Everybody on the plane dressed up in their Sunday best. Things have changed.

Posted by: Fat Man at February 3, 2014 10:21 PM

n case you don't recognize the type, those are Boeing executive secretary ladies, and the men of the marketing, sales, customer sustainment departments and other such non-engineering management staff. They are all wearing mid-century "Mad Men" fashions. Flying commercial was still glam in those days,

Posted by: John A. Fleming at February 4, 2014 12:41 AM

Forget the wearing of mid-century "Mad Men" fashions. I yearn for the days when people showered, shampooed and shaved before leaving the house in the morning!

Posted by: Fausta at February 4, 2014 6:18 AM

How come there's 2 seats on the left and 3 on the right?

Posted by: ghostsniper at February 4, 2014 7:25 AM

It's too bad that people with no imagination or wonder for the airship's magic determined to reduce being whisked from ground level to many miles in the air by treating air travel as though it were merely a trip down the hallway to the loo.
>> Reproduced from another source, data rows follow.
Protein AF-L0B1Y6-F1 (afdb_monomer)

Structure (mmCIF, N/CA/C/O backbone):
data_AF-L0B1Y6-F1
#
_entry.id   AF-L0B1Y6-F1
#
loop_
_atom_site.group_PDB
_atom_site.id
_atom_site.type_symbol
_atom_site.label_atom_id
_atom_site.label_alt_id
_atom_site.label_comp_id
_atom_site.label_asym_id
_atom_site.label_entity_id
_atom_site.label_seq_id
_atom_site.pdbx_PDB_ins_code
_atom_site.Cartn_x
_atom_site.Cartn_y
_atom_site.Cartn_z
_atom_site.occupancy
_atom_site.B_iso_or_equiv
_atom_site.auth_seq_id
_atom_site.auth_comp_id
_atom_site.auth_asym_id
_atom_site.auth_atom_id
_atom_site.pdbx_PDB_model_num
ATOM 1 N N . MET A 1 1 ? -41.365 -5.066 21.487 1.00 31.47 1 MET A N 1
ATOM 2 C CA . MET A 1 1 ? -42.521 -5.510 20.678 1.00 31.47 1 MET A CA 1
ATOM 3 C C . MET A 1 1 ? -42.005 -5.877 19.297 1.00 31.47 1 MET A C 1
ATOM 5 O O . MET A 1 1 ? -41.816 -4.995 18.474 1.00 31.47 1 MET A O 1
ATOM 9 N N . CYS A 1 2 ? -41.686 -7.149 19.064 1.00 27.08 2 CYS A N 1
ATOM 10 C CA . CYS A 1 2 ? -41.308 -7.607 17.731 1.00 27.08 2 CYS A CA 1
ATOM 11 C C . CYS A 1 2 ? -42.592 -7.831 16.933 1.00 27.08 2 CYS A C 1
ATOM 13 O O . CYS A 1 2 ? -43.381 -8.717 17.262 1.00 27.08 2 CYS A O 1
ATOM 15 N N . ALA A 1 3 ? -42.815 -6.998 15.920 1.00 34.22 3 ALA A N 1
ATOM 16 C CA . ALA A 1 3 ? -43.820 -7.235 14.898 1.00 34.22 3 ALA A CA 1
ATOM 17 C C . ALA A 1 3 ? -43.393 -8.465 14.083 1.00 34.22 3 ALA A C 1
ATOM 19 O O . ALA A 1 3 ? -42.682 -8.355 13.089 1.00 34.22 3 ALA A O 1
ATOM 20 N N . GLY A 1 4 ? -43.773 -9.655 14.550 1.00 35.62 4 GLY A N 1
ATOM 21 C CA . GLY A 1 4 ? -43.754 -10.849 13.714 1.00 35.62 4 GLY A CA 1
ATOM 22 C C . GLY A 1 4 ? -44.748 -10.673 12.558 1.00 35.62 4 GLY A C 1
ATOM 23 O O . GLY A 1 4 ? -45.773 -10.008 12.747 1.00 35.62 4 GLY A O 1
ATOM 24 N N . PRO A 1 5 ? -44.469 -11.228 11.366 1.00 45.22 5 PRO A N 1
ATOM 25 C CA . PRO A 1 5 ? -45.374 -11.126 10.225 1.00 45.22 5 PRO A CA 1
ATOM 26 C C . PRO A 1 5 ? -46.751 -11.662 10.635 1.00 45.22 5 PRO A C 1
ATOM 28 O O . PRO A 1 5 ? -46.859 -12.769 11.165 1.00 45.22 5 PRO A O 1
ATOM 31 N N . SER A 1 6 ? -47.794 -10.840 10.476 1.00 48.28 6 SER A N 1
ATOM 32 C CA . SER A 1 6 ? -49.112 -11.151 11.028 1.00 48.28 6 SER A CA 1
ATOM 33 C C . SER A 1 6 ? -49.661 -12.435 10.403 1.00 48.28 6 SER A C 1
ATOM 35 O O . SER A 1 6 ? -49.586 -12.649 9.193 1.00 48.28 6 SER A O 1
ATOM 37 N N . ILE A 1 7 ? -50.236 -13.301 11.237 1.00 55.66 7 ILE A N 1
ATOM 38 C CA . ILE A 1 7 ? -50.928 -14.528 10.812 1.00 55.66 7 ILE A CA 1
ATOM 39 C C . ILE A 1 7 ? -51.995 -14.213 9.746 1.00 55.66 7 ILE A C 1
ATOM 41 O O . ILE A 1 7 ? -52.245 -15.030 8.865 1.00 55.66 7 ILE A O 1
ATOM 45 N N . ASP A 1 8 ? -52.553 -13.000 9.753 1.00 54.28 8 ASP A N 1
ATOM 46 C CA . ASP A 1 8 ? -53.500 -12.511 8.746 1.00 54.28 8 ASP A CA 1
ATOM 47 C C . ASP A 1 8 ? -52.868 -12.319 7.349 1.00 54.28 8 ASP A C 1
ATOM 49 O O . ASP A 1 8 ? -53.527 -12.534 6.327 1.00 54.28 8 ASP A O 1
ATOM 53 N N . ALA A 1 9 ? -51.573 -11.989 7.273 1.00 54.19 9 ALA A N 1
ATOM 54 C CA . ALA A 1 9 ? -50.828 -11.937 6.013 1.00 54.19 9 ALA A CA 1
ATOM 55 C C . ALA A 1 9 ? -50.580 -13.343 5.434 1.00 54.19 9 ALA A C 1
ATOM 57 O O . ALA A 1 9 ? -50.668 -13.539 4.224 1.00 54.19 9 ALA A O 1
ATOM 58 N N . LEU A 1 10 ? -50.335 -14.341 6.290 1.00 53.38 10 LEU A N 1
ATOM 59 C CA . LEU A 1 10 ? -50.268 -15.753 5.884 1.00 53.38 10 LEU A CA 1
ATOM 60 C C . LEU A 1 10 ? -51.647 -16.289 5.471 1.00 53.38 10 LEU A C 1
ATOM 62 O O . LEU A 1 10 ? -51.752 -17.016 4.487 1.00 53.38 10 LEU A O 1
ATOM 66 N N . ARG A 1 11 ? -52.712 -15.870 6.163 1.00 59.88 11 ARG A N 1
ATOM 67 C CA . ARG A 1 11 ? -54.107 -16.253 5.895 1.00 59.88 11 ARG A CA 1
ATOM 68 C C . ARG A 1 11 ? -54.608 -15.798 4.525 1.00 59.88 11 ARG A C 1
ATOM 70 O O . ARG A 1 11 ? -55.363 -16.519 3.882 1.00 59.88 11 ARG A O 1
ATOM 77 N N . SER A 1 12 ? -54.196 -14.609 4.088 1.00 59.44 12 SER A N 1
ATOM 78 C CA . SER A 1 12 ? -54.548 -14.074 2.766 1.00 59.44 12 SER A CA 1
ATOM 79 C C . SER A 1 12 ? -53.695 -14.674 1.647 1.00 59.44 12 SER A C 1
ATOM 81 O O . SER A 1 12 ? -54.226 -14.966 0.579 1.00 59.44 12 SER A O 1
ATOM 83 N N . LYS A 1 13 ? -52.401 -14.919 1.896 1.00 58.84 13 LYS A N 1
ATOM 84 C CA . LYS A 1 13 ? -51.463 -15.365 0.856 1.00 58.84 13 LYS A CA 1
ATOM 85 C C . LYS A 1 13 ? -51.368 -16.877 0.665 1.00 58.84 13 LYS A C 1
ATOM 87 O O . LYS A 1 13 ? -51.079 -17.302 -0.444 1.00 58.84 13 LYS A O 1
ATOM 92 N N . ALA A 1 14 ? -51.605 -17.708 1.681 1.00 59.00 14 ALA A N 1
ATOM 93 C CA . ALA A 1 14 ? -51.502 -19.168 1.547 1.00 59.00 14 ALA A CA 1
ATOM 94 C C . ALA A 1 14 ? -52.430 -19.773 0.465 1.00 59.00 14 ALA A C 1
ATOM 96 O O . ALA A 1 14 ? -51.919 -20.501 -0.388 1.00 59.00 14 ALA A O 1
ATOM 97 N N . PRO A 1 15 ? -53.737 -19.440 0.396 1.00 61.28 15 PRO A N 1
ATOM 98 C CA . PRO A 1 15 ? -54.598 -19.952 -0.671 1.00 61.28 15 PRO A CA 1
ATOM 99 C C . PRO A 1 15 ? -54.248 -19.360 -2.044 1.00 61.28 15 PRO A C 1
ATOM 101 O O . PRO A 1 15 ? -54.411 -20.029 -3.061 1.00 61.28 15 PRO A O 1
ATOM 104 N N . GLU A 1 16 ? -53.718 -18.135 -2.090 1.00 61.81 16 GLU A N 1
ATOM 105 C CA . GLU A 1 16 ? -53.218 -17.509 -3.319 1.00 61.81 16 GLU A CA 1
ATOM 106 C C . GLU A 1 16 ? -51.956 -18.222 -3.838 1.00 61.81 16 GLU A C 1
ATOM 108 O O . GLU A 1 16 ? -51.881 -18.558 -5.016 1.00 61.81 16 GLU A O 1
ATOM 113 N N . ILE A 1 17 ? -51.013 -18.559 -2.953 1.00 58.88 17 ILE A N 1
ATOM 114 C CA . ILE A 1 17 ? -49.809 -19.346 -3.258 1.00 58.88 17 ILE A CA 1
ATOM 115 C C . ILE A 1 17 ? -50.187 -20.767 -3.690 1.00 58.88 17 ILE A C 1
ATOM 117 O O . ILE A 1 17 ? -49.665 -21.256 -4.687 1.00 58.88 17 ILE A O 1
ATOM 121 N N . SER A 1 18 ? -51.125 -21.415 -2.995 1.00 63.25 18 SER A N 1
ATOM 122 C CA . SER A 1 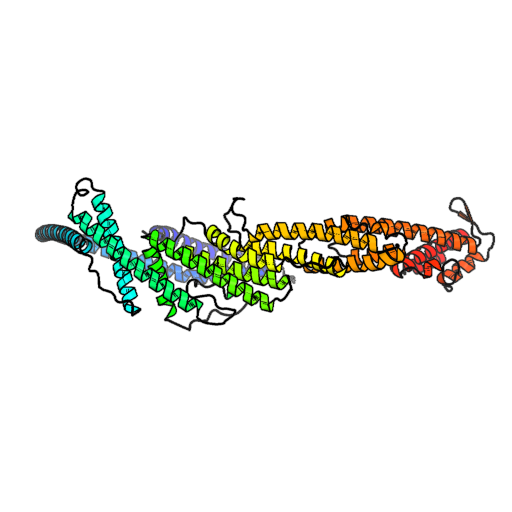18 ? -51.640 -22.744 -3.355 1.00 63.25 18 SER A CA 1
ATOM 123 C C . SER A 1 18 ? -52.289 -22.732 -4.748 1.00 63.25 18 SER A C 1
ATOM 125 O O . SER A 1 18 ? -52.004 -23.589 -5.586 1.00 63.25 18 SER A O 1
ATOM 127 N N . LYS A 1 19 ? -53.064 -21.684 -5.058 1.00 65.69 19 LYS A N 1
ATOM 128 C CA . LYS A 1 19 ? -53.668 -21.466 -6.378 1.00 65.69 19 LYS A CA 1
ATOM 129 C C . LYS A 1 19 ? -52.625 -21.184 -7.465 1.00 65.69 19 LYS A C 1
ATOM 131 O O . LYS A 1 19 ? -52.744 -21.742 -8.550 1.00 65.69 19 LYS A O 1
ATOM 136 N N . ILE A 1 20 ? -51.592 -20.384 -7.186 1.00 61.97 20 ILE A N 1
ATOM 137 C CA . ILE A 1 20 ? -50.475 -20.119 -8.114 1.00 61.97 20 ILE A CA 1
ATOM 138 C C . ILE A 1 20 ? -49.681 -21.403 -8.391 1.00 61.97 20 ILE A C 1
ATOM 140 O O . ILE A 1 20 ? -49.329 -21.666 -9.538 1.00 61.97 20 ILE A O 1
ATOM 144 N N . LEU A 1 21 ? -49.438 -22.232 -7.373 1.00 57.84 21 LEU A N 1
ATOM 145 C CA . LEU A 1 21 ? -48.753 -23.518 -7.530 1.00 57.84 21 LEU A CA 1
ATOM 146 C C . LEU A 1 21 ? -49.582 -24.506 -8.367 1.00 57.84 21 LEU A C 1
ATOM 148 O O . LEU A 1 21 ? -49.029 -25.160 -9.246 1.00 57.84 21 LEU A O 1
ATOM 152 N N . GLN A 1 22 ? -50.903 -24.567 -8.161 1.00 59.22 22 GLN A N 1
ATOM 153 C CA . GLN A 1 22 ? -51.810 -25.380 -8.985 1.00 59.22 22 GLN A CA 1
ATOM 154 C C . GLN A 1 22 ? -51.920 -24.863 -10.431 1.00 59.22 22 GLN A C 1
ATOM 156 O O . GLN A 1 22 ? -51.948 -25.652 -11.374 1.00 59.22 22 GLN A O 1
ATOM 161 N N . GLN A 1 23 ? -51.950 -23.541 -10.628 1.00 59.75 23 GLN A N 1
ATOM 162 C CA . GLN A 1 23 ? -51.982 -22.923 -11.959 1.00 59.75 23 GLN A CA 1
ATOM 163 C C . GLN A 1 23 ? -50.658 -23.106 -12.714 1.00 59.75 23 GLN A C 1
ATOM 165 O O . GLN A 1 23 ? -50.678 -23.366 -13.917 1.00 59.75 23 GLN A O 1
ATOM 170 N N . GLY A 1 24 ? -49.518 -23.037 -12.019 1.00 54.00 24 GLY A N 1
ATOM 171 C CA . GLY A 1 24 ? -48.198 -23.313 -12.587 1.00 54.00 24 GLY A CA 1
ATOM 172 C C . GLY A 1 24 ? -48.070 -24.743 -13.120 1.00 54.00 24 GLY A C 1
ATOM 173 O O . GLY A 1 24 ? -47.535 -24.934 -14.206 1.00 54.00 24 GLY A O 1
ATOM 174 N N . GLU A 1 25 ? -48.640 -25.728 -12.418 1.00 50.41 25 GLU A N 1
ATOM 175 C CA . GLU A 1 25 ? -48.695 -27.135 -12.855 1.00 50.41 25 GLU A CA 1
ATOM 176 C C . GLU A 1 25 ? -49.532 -27.276 -14.149 1.00 50.41 25 GLU A C 1
ATOM 178 O O . GLU A 1 25 ? -49.099 -27.909 -15.110 1.00 50.41 25 GLU A O 1
ATOM 183 N N . SER A 1 26 ? -50.671 -26.572 -14.250 1.00 53.56 26 SER A N 1
ATOM 184 C CA . SER A 1 26 ? -51.529 -26.591 -15.452 1.00 53.56 26 SER A CA 1
ATOM 185 C C . SER A 1 26 ? -50.937 -25.906 -16.695 1.00 53.56 26 SER A C 1
ATOM 187 O O . SER A 1 26 ? -51.357 -26.205 -17.809 1.00 53.56 26 SER A O 1
ATOM 189 N N . LEU A 1 27 ? -49.970 -24.998 -16.518 1.00 53.03 27 LEU A N 1
ATOM 190 C CA . LEU A 1 27 ? -49.267 -24.301 -17.606 1.00 53.03 27 LEU A CA 1
ATOM 191 C C . LEU A 1 27 ? -47.983 -25.022 -18.047 1.00 53.03 27 LEU A C 1
ATOM 193 O O . LEU A 1 27 ? -47.484 -24.768 -19.145 1.00 53.03 27 LEU A O 1
ATOM 197 N N . LEU A 1 28 ? -47.433 -25.896 -17.199 1.00 52.81 28 LEU A N 1
ATOM 198 C CA . LEU A 1 28 ? -46.176 -26.602 -17.455 1.00 52.81 28 LEU A CA 1
ATOM 199 C C . LEU A 1 28 ? -46.381 -28.017 -18.010 1.00 52.81 28 LEU A C 1
ATOM 201 O O . LEU A 1 28 ? -45.573 -28.429 -18.839 1.00 52.81 28 LEU A O 1
ATOM 205 N N . ASP A 1 29 ? -47.447 -28.729 -17.626 1.00 52.28 29 ASP A N 1
ATOM 206 C CA . ASP A 1 29 ? -47.631 -30.134 -18.031 1.00 52.28 29 ASP A CA 1
ATOM 207 C C . ASP A 1 29 ? -48.293 -30.371 -19.412 1.00 52.28 29 ASP A C 1
ATOM 209 O O . ASP A 1 29 ? -47.900 -31.339 -20.057 1.00 52.28 29 ASP A O 1
ATOM 213 N N . PRO A 1 30 ? -49.219 -29.545 -19.960 1.00 49.41 30 PRO A N 1
ATOM 214 C CA . PRO A 1 30 ? -49.827 -29.857 -21.263 1.00 49.41 30 PRO A CA 1
ATOM 215 C C . PRO A 1 30 ? -49.323 -29.019 -22.455 1.00 49.41 30 PRO A C 1
ATOM 217 O O . PRO A 1 30 ? -49.571 -29.385 -23.601 1.00 49.41 30 PRO A O 1
ATOM 220 N N . THR A 1 31 ? -48.622 -27.900 -22.246 1.00 48.66 31 THR A N 1
ATOM 221 C CA . THR A 1 31 ? -48.306 -26.945 -23.334 1.00 48.66 31 THR A CA 1
ATOM 222 C C . THR A 1 31 ? -46.975 -27.200 -24.049 1.00 48.66 31 THR A C 1
ATOM 224 O O . THR A 1 31 ? -46.790 -26.736 -25.174 1.00 48.66 31 THR A O 1
ATOM 227 N N . LEU A 1 32 ? -46.049 -27.952 -23.443 1.00 47.47 32 LEU A N 1
ATOM 228 C CA . LEU A 1 32 ? -44.732 -28.237 -24.033 1.00 47.47 32 LEU A CA 1
ATOM 229 C C . LEU A 1 32 ? -44.735 -29.455 -24.971 1.00 47.47 32 LEU A C 1
ATOM 231 O O . LEU A 1 32 ? -44.031 -29.426 -25.978 1.00 47.47 32 LEU A O 1
ATOM 235 N N . GLU A 1 33 ? -45.554 -30.478 -24.708 1.00 47.41 33 GLU A N 1
ATOM 236 C CA . GLU A 1 33 ? -45.688 -31.637 -25.611 1.00 47.41 33 GLU A CA 1
ATOM 237 C C . GLU A 1 33 ? -46.493 -31.315 -26.880 1.00 47.41 33 GLU A C 1
ATOM 239 O O . GLU A 1 33 ? -46.247 -31.899 -27.932 1.00 47.41 33 GLU A O 1
ATOM 244 N N . VAL A 1 34 ? -47.422 -30.354 -26.816 1.00 50.00 34 VAL A N 1
ATOM 245 C CA . VAL A 1 34 ? -48.342 -30.051 -27.928 1.00 50.00 34 VAL A CA 1
ATOM 246 C C . VAL A 1 34 ? -47.779 -29.011 -28.908 1.00 50.00 34 VAL A C 1
ATOM 248 O O . VAL A 1 34 ? -48.140 -29.026 -30.084 1.00 50.00 34 VAL A O 1
ATOM 251 N N . HIS A 1 35 ? -46.889 -28.112 -28.471 1.00 45.69 35 HIS A N 1
ATOM 252 C CA . HIS A 1 35 ? -46.371 -27.030 -29.326 1.00 45.69 35 HIS A CA 1
ATOM 253 C C . HIS A 1 35 ? -44.958 -27.241 -29.873 1.00 45.69 35 HIS A C 1
ATOM 255 O O . HIS A 1 35 ? -44.572 -26.518 -30.789 1.00 45.69 35 HIS A O 1
ATOM 261 N N . PHE A 1 36 ? -44.209 -28.243 -29.398 1.00 48.41 36 PHE A N 1
ATOM 262 C CA . PHE A 1 36 ? -42.874 -28.543 -29.928 1.00 48.41 36 PHE A CA 1
ATOM 263 C C . PHE A 1 36 ? -42.616 -30.051 -30.108 1.00 48.41 36 PHE A C 1
ATOM 265 O O . PHE A 1 36 ? -41.757 -30.612 -29.423 1.00 48.41 36 PHE A O 1
ATOM 272 N N . PRO A 1 37 ? -43.284 -30.722 -31.068 1.00 46.78 37 PRO A N 1
ATOM 273 C CA . PRO A 1 37 ? -42.974 -32.118 -31.395 1.00 46.78 37 PRO A CA 1
ATOM 274 C C . PRO A 1 37 ? -41.546 -32.271 -31.952 1.00 46.78 37 PRO A C 1
ATOM 276 O O . PRO A 1 37 ? -40.905 -33.305 -31.782 1.00 46.78 37 PRO A O 1
ATOM 279 N N . GLU A 1 38 ? -41.022 -31.214 -32.581 1.00 46.22 38 GLU A N 1
ATOM 280 C CA . GLU A 1 38 ? -39.738 -31.209 -33.294 1.00 46.22 38 GLU A CA 1
ATOM 281 C C . GLU A 1 38 ? -38.508 -31.161 -32.370 1.00 46.22 38 GLU A C 1
ATOM 283 O O . GLU A 1 38 ? -37.408 -31.492 -32.803 1.00 46.22 38 GLU A O 1
ATOM 288 N N . LEU A 1 39 ? -38.667 -30.835 -31.079 1.00 45.69 39 LEU A N 1
ATOM 289 C CA . LEU A 1 39 ? -37.561 -30.895 -30.109 1.00 45.69 39 LEU A CA 1
ATOM 290 C C . LEU A 1 39 ? -37.209 -32.330 -29.678 1.00 45.69 39 LEU A C 1
ATOM 292 O O . LEU A 1 39 ? -36.162 -32.541 -29.064 1.00 45.69 39 LEU A O 1
ATOM 296 N N . TYR A 1 40 ? -38.054 -33.315 -30.001 1.00 45.47 40 TYR A N 1
ATOM 297 C CA . TYR A 1 40 ? -37.859 -34.716 -29.618 1.00 45.47 40 TYR A CA 1
ATOM 298 C C . TYR A 1 40 ? -37.438 -35.632 -30.773 1.00 45.47 40 TYR A C 1
ATOM 300 O O . TYR A 1 40 ? -37.127 -36.800 -30.536 1.00 45.47 40 TYR A O 1
ATOM 308 N N . SER A 1 41 ? -37.346 -35.122 -32.004 1.00 42.47 41 SER A N 1
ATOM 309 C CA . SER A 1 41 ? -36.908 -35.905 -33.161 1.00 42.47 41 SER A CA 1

No one I know got a free bag of peanuts for going to the bathroom.

Posted by: AbigailAdams at February 4, 2014 10:39 AM

I have been lucky enough to fly on 747's a few times and loved it. very stable airplanes and comfortable as well.
Are you sure that there is only 25,000 commercial planes out there ? i am sure 60 % of them are in the stack in front of us when we fly out of any large airport

Posted by: Kelvin at February 4, 2014 11:12 AM

I got to re-fuel a couple of PanAm 747s when I worked at Orlando. While it was the biggest aircraft I re-fueld, it's under-wing fuel panel was not nearly as high off the ground as my most-hated aircraft, the Airbus A300/310. I only pumped a modest couple thousand gallons, compared to the 2-3 times upload for the more common L-1011 and DC-10. That was a function of the destination, not aircraft capacity.

Holy cow, it was a very long walk to take the fuel ticket up to the cockpit from the pavement.